Microglial Nr4a1 deficiency and neuronal C3 deposition mediate TMJ inflammation-induced hippocampal excessive synaptic pruning and depression-like behaviors in mice.

Abstract

Temporomandibular joint (TMJ) inflammation-induced depression-like behaviors represent a common clinical complication in oral medicine. Microglia-mediated aberrant synaptic pruning in the hippocampus (HPC) plays a pivotal role in the pathogenesis of emotional disorders. However, the underlying mechanisms of TMJ inflammation-induced depression-like behaviors remain elusive, causing a severe lack of therapeutic targets for this condition. Here, we demonstrated that complete Freund's adjuvant (CFA)-induced TMJ inflammation model induced depression-like behaviors in mice, concomitant with hippocampal microglial activation and abnormal synaptic pruning.

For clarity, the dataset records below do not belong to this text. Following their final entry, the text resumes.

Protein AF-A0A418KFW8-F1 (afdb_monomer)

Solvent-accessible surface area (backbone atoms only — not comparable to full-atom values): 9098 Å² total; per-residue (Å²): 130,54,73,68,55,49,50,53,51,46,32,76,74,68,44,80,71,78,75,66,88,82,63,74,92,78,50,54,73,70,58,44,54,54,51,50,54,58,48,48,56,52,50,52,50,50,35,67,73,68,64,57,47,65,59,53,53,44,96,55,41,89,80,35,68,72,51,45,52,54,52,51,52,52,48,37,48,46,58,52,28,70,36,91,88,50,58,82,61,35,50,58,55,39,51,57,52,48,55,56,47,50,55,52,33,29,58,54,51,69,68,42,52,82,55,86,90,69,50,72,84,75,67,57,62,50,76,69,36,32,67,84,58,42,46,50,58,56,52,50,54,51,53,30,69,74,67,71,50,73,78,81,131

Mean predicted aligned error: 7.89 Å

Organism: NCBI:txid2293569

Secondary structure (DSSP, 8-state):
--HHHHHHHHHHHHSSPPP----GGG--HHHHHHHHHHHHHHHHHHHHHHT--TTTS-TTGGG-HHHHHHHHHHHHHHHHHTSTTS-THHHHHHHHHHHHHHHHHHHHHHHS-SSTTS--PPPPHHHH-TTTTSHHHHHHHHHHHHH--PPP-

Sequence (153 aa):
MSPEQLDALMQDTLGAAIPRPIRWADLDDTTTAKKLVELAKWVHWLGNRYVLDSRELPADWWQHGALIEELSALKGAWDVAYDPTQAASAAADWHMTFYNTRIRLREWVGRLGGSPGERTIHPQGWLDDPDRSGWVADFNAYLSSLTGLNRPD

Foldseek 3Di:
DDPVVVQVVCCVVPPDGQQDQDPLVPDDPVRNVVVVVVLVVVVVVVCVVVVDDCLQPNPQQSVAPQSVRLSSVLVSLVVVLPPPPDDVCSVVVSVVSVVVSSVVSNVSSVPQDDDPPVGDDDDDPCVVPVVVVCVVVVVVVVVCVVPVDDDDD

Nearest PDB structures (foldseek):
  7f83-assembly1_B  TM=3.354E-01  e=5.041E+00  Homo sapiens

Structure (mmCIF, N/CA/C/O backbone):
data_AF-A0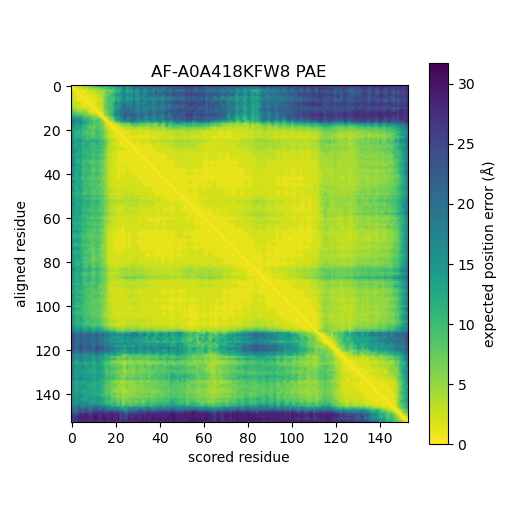A418KFW8-F1
#
_entry.id   AF-A0A418KFW8-F1
#
loop_
_atom_site.group_PDB
_atom_site.id
_atom_site.type_symbol
_atom_site.label_atom_id
_atom_site.label_alt_id
_atom_site.label_comp_id
_atom_site.label_asym_id
_atom_site.label_entity_id
_atom_site.label_seq_id
_atom_site.pdbx_PDB_ins_code
_atom_site.Cartn_x
_atom_site.Cartn_y
_atom_site.Cartn_z
_atom_site.occupancy
_atom_site.B_iso_or_equiv
_atom_site.auth_seq_id
_atom_site.auth_comp_id
_atom_site.auth_asym_id
_atom_site.auth_atom_id
_atom_site.pdbx_PDB_model_num
ATOM 1 N N . MET A 1 1 ? 18.299 18.066 16.224 1.00 59.31 1 MET A N 1
ATOM 2 C CA . MET A 1 1 ? 17.172 17.163 16.523 1.00 59.31 1 MET A CA 1
ATOM 3 C C . MET A 1 1 ? 17.084 16.190 15.361 1.00 59.31 1 MET A C 1
ATOM 5 O O . MET A 1 1 ? 16.973 16.660 14.236 1.00 59.31 1 MET A O 1
ATOM 9 N N . SER A 1 2 ? 17.277 14.890 15.588 1.00 83.12 2 SER A N 1
ATOM 10 C CA . SER A 1 2 ? 17.126 13.864 14.545 1.00 83.12 2 SER A CA 1
ATOM 11 C C . SER A 1 2 ? 15.640 13.634 14.215 1.00 83.12 2 SER A C 1
ATOM 13 O O . SER A 1 2 ? 14.789 14.010 15.024 1.00 83.12 2 SER A O 1
ATOM 15 N N . PRO A 1 3 ? 15.303 13.011 13.068 1.00 71.38 3 PRO A N 1
ATOM 16 C CA . PRO A 1 3 ? 13.927 12.612 12.758 1.00 71.38 3 PRO A CA 1
ATOM 17 C C . PRO A 1 3 ? 13.295 11.762 13.869 1.00 71.38 3 PRO A C 1
ATOM 19 O O . PRO A 1 3 ? 12.166 12.015 14.261 1.00 71.38 3 PRO A O 1
ATOM 22 N N . GLU A 1 4 ? 14.065 10.851 14.467 1.00 72.88 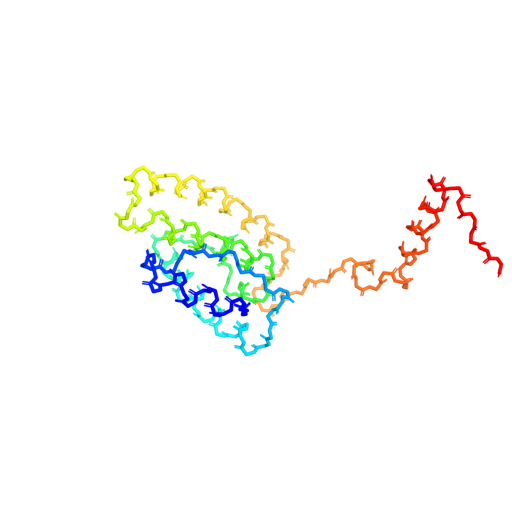4 GLU A N 1
ATOM 23 C CA . GLU A 1 4 ? 13.619 10.030 15.600 1.00 72.88 4 GLU A CA 1
ATOM 24 C C . GLU A 1 4 ? 13.350 10.857 16.865 1.00 72.88 4 GLU A C 1
ATOM 26 O O . GLU A 1 4 ? 12.383 10.609 17.579 1.00 72.88 4 GLU A O 1
ATOM 31 N N . GLN A 1 5 ? 14.180 11.868 17.146 1.00 76.44 5 GLN A N 1
ATOM 32 C CA . GLN A 1 5 ? 13.963 12.778 18.275 1.00 76.44 5 GLN A CA 1
ATOM 33 C C . GLN A 1 5 ? 12.750 13.683 18.050 1.00 76.44 5 GLN A C 1
ATOM 35 O O . GLN A 1 5 ? 12.055 14.013 19.007 1.00 76.44 5 GLN A O 1
ATOM 40 N N . LEU A 1 6 ? 12.498 14.084 16.801 1.00 74.31 6 LEU A N 1
ATOM 41 C CA . LEU A 1 6 ? 11.308 14.839 16.427 1.00 74.31 6 LEU A CA 1
ATOM 42 C C . LEU A 1 6 ? 10.052 13.973 16.564 1.00 74.31 6 LEU A C 1
ATOM 44 O O . LEU A 1 6 ? 9.075 14.433 17.143 1.00 74.31 6 LEU A O 1
ATOM 48 N N . ASP A 1 7 ? 10.093 12.720 16.108 1.00 65.25 7 ASP A N 1
ATOM 49 C CA . ASP A 1 7 ? 8.979 11.778 16.233 1.00 65.25 7 ASP A CA 1
ATOM 50 C C . ASP A 1 7 ? 8.679 11.439 17.698 1.00 65.25 7 ASP A C 1
ATOM 52 O O . ASP A 1 7 ? 7.515 11.448 18.094 1.00 65.25 7 ASP A O 1
ATOM 56 N N . ALA A 1 8 ? 9.706 11.215 18.524 1.00 67.12 8 ALA A N 1
ATOM 57 C CA . ALA A 1 8 ? 9.543 10.975 19.959 1.00 67.12 8 ALA A CA 1
ATOM 58 C C . ALA A 1 8 ? 8.953 12.197 20.684 1.00 67.12 8 ALA A C 1
ATOM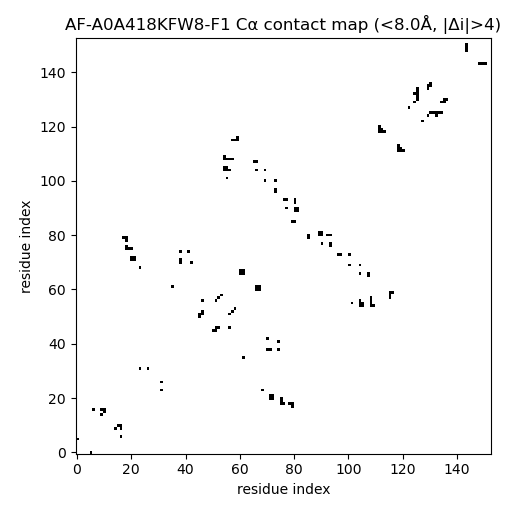 60 O O . ALA A 1 8 ? 8.038 12.058 21.492 1.00 67.12 8 ALA A O 1
ATOM 61 N N . LEU A 1 9 ? 9.427 13.405 20.356 1.00 71.81 9 LEU A N 1
ATOM 62 C CA . LEU A 1 9 ? 8.878 14.651 20.894 1.00 71.81 9 LEU A CA 1
ATOM 63 C C . LEU A 1 9 ? 7.425 14.865 20.440 1.00 71.81 9 LEU A C 1
ATOM 65 O O . LEU A 1 9 ? 6.581 15.286 21.229 1.00 71.81 9 LEU A O 1
ATOM 69 N N . MET A 1 10 ? 7.111 14.556 19.179 1.00 69.00 10 MET A N 1
ATOM 70 C CA . MET A 1 10 ? 5.751 14.638 18.648 1.00 69.00 10 MET A CA 1
ATOM 71 C C . MET A 1 10 ? 4.816 13.615 19.303 1.00 69.00 10 MET A C 1
ATOM 73 O O . MET A 1 10 ? 3.688 13.976 19.620 1.00 69.00 10 MET A O 1
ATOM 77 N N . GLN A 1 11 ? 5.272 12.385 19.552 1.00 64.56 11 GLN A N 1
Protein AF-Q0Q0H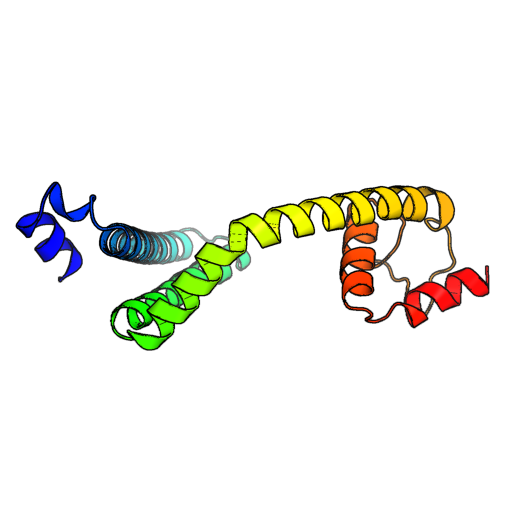5-F1 (afdb_monomer_lite)

Sequence (151 aa):
GECVLKLISLRHYYFTIGWNIFDFVVVILSIVGMFLAELIEKYFVSPTLFRVIRLARIGRILRLIKGAKGIRTLLFALMMSLPALFNIGLLLFLVMFIYAIFGMSNFAYVKREVGIDDMFNFETFGNSMICLFQITTSAGWDGLLAPILNS

InterPro domains:
  IPR005821 Ion transport domain [PF00520] (2-150)
  IPR027359 Voltage-dependent channel domain superfamily [G3DSA:1.20.120.350] (1-68)
  IPR043203 Voltage-gated cation channel calcium and sodium [PTHR10037] (2-150)

Foldseek 3Di:
DVLVVCCVVQVPNQVVDVVSVLVVVLVVLLVVLVVVLVVCVVPVDDPVVNVVSVVSNVSVVVVVCVVDPPSVVVVVVVVVCVVVVVVVVVVLVVVLQVVLVVQLVPWLPFDDDDQDDPQQGSVDSVNSSVNVVCCVVVHCVVVVVVSVVVD

Organism: Canis lupus familiaris (NCBI:txid9615)

Radius of gyration: 23.16 Å; chains: 1; bounding box: 51×47×52 Å

pLDDT: mean 81.17, std 11.08, range [50.78, 96.19]

Structure (mmCIF, N/CA/C/O backbone):
data_AF-Q0Q0H5-F1
#
_entry.id   AF-Q0Q0H5-F1
#
loop_
_atom_site.group_PDB
_atom_site.id
_atom_site.type_symbol
_atom_site.label_atom_id
_atom_site.label_alt_id
_atom_site.label_comp_id
_atom_site.label_asym_id
_atom_site.label_entity_id
_atom_site.label_seq_id
_atom_site.pdbx_PDB_ins_code
_atom_site.Cartn_x
_atom_site.Cartn_y
_atom_site.Cartn_z
_atom_site.occupancy
_atom_site.B_iso_or_equiv
_atom_site.auth_seq_id
_atom_site.auth_comp_id
_atom_site.auth_asym_id
_atom_site.auth_atom_id
_atom_site.pdbx_PDB_model_num
ATOM 1 N N . GLY A 1 1 ? -13.527 -17.959 26.300 1.00 50.78 1 GLY A N 1
ATOM 2 C CA . GLY A 1 1 ? -14.306 -17.572 27.489 1.00 50.78 1 GLY A CA 1
ATOM 3 C C . GLY A 1 1 ? -14.995 -16.236 27.297 1.00 50.78 1 GLY A C 1
ATOM 4 O O . GLY A 1 1 ? -16.184 -16.219 27.020 1.00 50.78 1 GLY A O 1
ATOM 5 N N . GLU A 1 2 ? -14.259 -15.123 27.378 1.00 65.50 2 GLU A N 1
ATOM 6 C CA . GLU A 1 2 ? -14.842 -13.765 27.407 1.00 65.50 2 GLU A CA 1
ATOM 7 C C . GLU A 1 2 ? -15.741 -13.387 26.217 1.00 65.50 2 GLU A C 1
ATOM 9 O O . GLU A 1 2 ? -16.755 -12.724 26.414 1.00 65.50 2 GLU A O 1
ATOM 14 N N . CYS A 1 3 ? -15.398 -13.796 24.989 1.00 57.22 3 CYS A N 1
ATOM 15 C CA . CYS A 1 3 ? -16.169 -13.422 23.795 1.00 57.22 3 CYS A CA 1
ATOM 16 C C . CYS A 1 3 ? -17.569 -14.064 23.793 1.00 57.22 3 CYS A C 1
ATOM 18 O O . CYS A 1 3 ? -18.561 -13.397 23.529 1.00 57.22 3 CYS A O 1
ATOM 20 N N . VAL A 1 4 ? -17.650 -15.336 24.195 1.00 60.25 4 VAL A N 1
ATOM 21 C CA . VAL A 1 4 ? -18.909 -16.089 24.321 1.00 60.25 4 VAL A CA 1
ATOM 22 C C . VAL A 1 4 ? -19.746 -15.551 25.485 1.00 60.25 4 VAL A C 1
ATOM 24 O O . VAL A 1 4 ? -20.943 -15.340 25.328 1.00 60.25 4 VAL A O 1
ATOM 27 N N . LEU A 1 5 ? -19.113 -15.228 26.619 1.00 59.94 5 LEU A N 1
ATOM 28 C CA . LEU A 1 5 ? -19.777 -14.596 27.767 1.00 59.94 5 LEU A CA 1
ATOM 29 C C . LEU A 1 5 ? -20.372 -13.225 27.419 1.00 59.94 5 LEU A C 1
ATOM 31 O O . LEU A 1 5 ? -21.509 -12.946 27.788 1.00 59.94 5 LEU A O 1
ATOM 35 N N . LYS A 1 6 ? -19.653 -12.387 26.662 1.00 57.75 6 LYS A N 1
ATOM 36 C CA . LYS A 1 6 ? -20.173 -11.090 26.195 1.00 57.75 6 LYS A CA 1
ATOM 37 C C . LYS A 1 6 ? -21.267 -11.234 25.139 1.00 57.75 6 LYS A C 1
ATOM 39 O O . LYS A 1 6 ? -22.224 -10.469 25.180 1.00 57.75 6 LYS A O 1
ATOM 44 N N . LEU A 1 7 ? -21.163 -12.215 24.242 1.00 61.16 7 LEU A N 1
ATOM 45 C CA . LEU A 1 7 ? -22.193 -12.497 23.237 1.00 61.16 7 LEU A CA 1
ATOM 46 C C . LEU A 1 7 ? -23.512 -12.938 23.897 1.00 61.16 7 LEU A C 1
ATOM 48 O O . LEU A 1 7 ? -24.582 -12.455 23.531 1.00 61.16 7 LEU A O 1
ATOM 52 N N . ILE A 1 8 ? -23.422 -13.806 24.910 1.00 60.62 8 ILE A N 1
ATOM 53 C CA . ILE A 1 8 ? -24.577 -14.301 25.673 1.00 60.62 8 ILE A CA 1
ATOM 54 C C . ILE A 1 8 ? -25.159 -13.196 26.571 1.00 60.62 8 ILE A C 1
ATOM 56 O O . ILE A 1 8 ? -26.376 -13.063 26.653 1.00 60.62 8 ILE A O 1
ATOM 60 N N . SER A 1 9 ? -24.310 -12.370 27.195 1.00 62.66 9 SER A N 1
ATOM 61 C CA . SER A 1 9 ? -24.730 -11.288 28.100 1.00 62.66 9 SER A CA 1
ATOM 62 C C . SER A 1 9 ? -25.354 -10.080 27.388 1.00 62.66 9 SER A C 1
ATOM 64 O O . SER A 1 9 ? -26.306 -9.510 27.912 1.00 62.66 9 SER A O 1
ATOM 66 N N . LEU A 1 10 ? -24.838 -9.665 26.224 1.00 60.47 10 LEU A N 1
ATOM 67 C CA . LEU A 1 10 ? -25.233 -8.406 25.569 1.00 60.47 10 LEU A CA 1
ATOM 68 C C . LEU A 1 10 ? -26.085 -8.594 24.302 1.00 60.47 10 LEU A C 1
ATOM 70 O O . LEU A 1 10 ? -26.643 -7.608 23.824 1.00 60.47 10 LEU A O 1
ATOM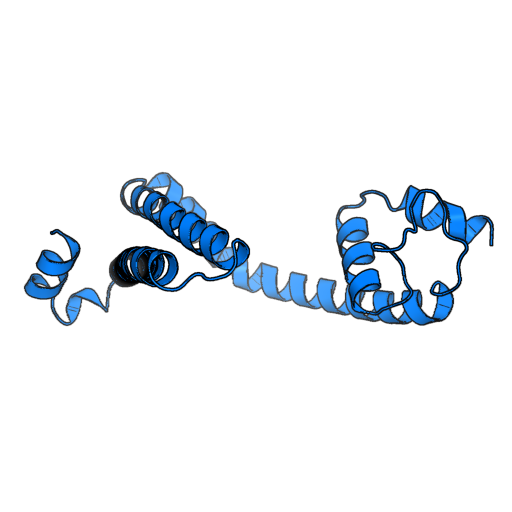 74 N N . ARG A 1 11 ? -26.211 -9.820 23.761 1.00 63.56 11 ARG A N 1
ATOM 75 C CA . ARG A 1 11 ? -26.985 -10.176 22.547 1.00 63.56 11 ARG A CA 1
ATOM 76 C C . ARG A 1 11 ? -26.901 -9.099 21.450 1.00 63.56 11 ARG A C 1
ATOM 78 O O . ARG A 1 11 ? -25.874 -8.981 20.791 1.00 63.56 11 ARG A O 1
ATOM 85 N N . HIS A 1 12 ? -27.943 -8.286 21.264 1.00 56.47 12 HIS A N 1
ATOM 86 C CA . HIS A 1 12 ? -27.993 -7.251 20.220 1.00 56.47 12 HIS A CA 1
ATOM 87 C C . HIS A 1 12 ? -27.134 -6.010 20.517 1.00 56.47 12 HIS A C 1
ATOM 89 O O . HIS A 1 12 ? -26.613 -5.395 19.590 1.00 56.47 12 HIS A O 1
ATOM 95 N N . TYR A 1 13 ? -26.908 -5.673 21.790 1.00 59.81 13 TYR A N 1
ATOM 96 C CA . TYR A 1 13 ? -26.072 -4.538 22.208 1.00 59.81 13 TYR A CA 1
ATOM 97 C C . TYR A 1 13 ? -24.571 -4.791 21.993 1.00 59.81 13 TYR A C 1
ATOM 99 O O . TYR A 1 13 ? -23.743 -3.887 22.085 1.00 59.81 13 TYR A O 1
ATOM 107 N N . TYR A 1 14 ? -24.193 -6.038 21.706 1.00 59.00 14 TYR A N 1
ATOM 108 C CA . TYR A 1 14 ? -22.819 -6.386 21.372 1.00 59.00 14 TYR A CA 1
ATOM 109 C C . TYR A 1 14 ? -22.413 -5.855 19.986 1.00 59.00 14 TYR A C 1
ATOM 111 O O . TYR A 1 14 ? -21.280 -5.409 19.814 1.00 59.00 14 TYR A O 1
ATOM 119 N N . PHE A 1 15 ? -23.347 -5.830 19.028 1.00 61.44 15 PHE A N 1
ATOM 120 C CA . PHE A 1 15 ? -23.101 -5.390 17.649 1.00 61.44 15 PHE A CA 1
ATOM 121 C C . PHE A 1 15 ? -23.248 -3.878 17.435 1.00 61.44 15 PHE A C 1
ATOM 123 O O . PHE A 1 15 ? -22.912 -3.384 16.367 1.00 61.44 15 PHE A O 1
ATOM 130 N N . THR A 1 16 ? -23.709 -3.114 18.428 1.00 65.06 16 THR A N 1
ATOM 131 C CA . THR A 1 16 ? -23.762 -1.643 18.333 1.00 65.06 16 THR A CA 1
ATOM 132 C C . THR A 1 16 ? -22.420 -0.987 18.667 1.00 65.06 16 THR A C 1
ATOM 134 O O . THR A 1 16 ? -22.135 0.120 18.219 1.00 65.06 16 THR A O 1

Minocycline-mediated suppression of microglial activity ameliorated TMJ inflammation-induced pathological synaptic remodeling. In addition, nuclear receptor subfamily 4 group A member 1 (Nr4a1) expression was significantly downregulated in microglia of HPC following CFA treatment. Nr4a1 silencing promoted the expression of lysosomal protein Cluster of Differentiation 68 (CD68) on microglial surfaces by activating nuclear factor kappa-light-chain-enhancer of activated B Cells (NF-κB) signaling pathway, whereas Nr4a1 overexpression suppressed microglial phagocytic activity. Meanwhile, following TMJ inflammation, complement 3 (C3) expression was upregulated in the HPC, with immunofluorescence (IF) revealing C3 localization in neurons and colocalization between synaptic terminals and microglia accompanied by synaptic loss. Notably, the overexpression of C3 also promoted excessive synaptic pruning in the HPC and induced depression-like behaviors. Collectively, Nr4a1 deficiency in the HPC activated microglia to mediate neuronal synaptic loss through a C3-dependent mechanism, ultimately contributing to emotional disorders in TMJ inflammation. This study elucidated the pivotal role of microglial Nr4a1 and neuronal C3 in synaptic pruning processes, suggesting that targeting these molecules may offer a potential therapeutic strategy for post-TMJ inflammation emotional complications.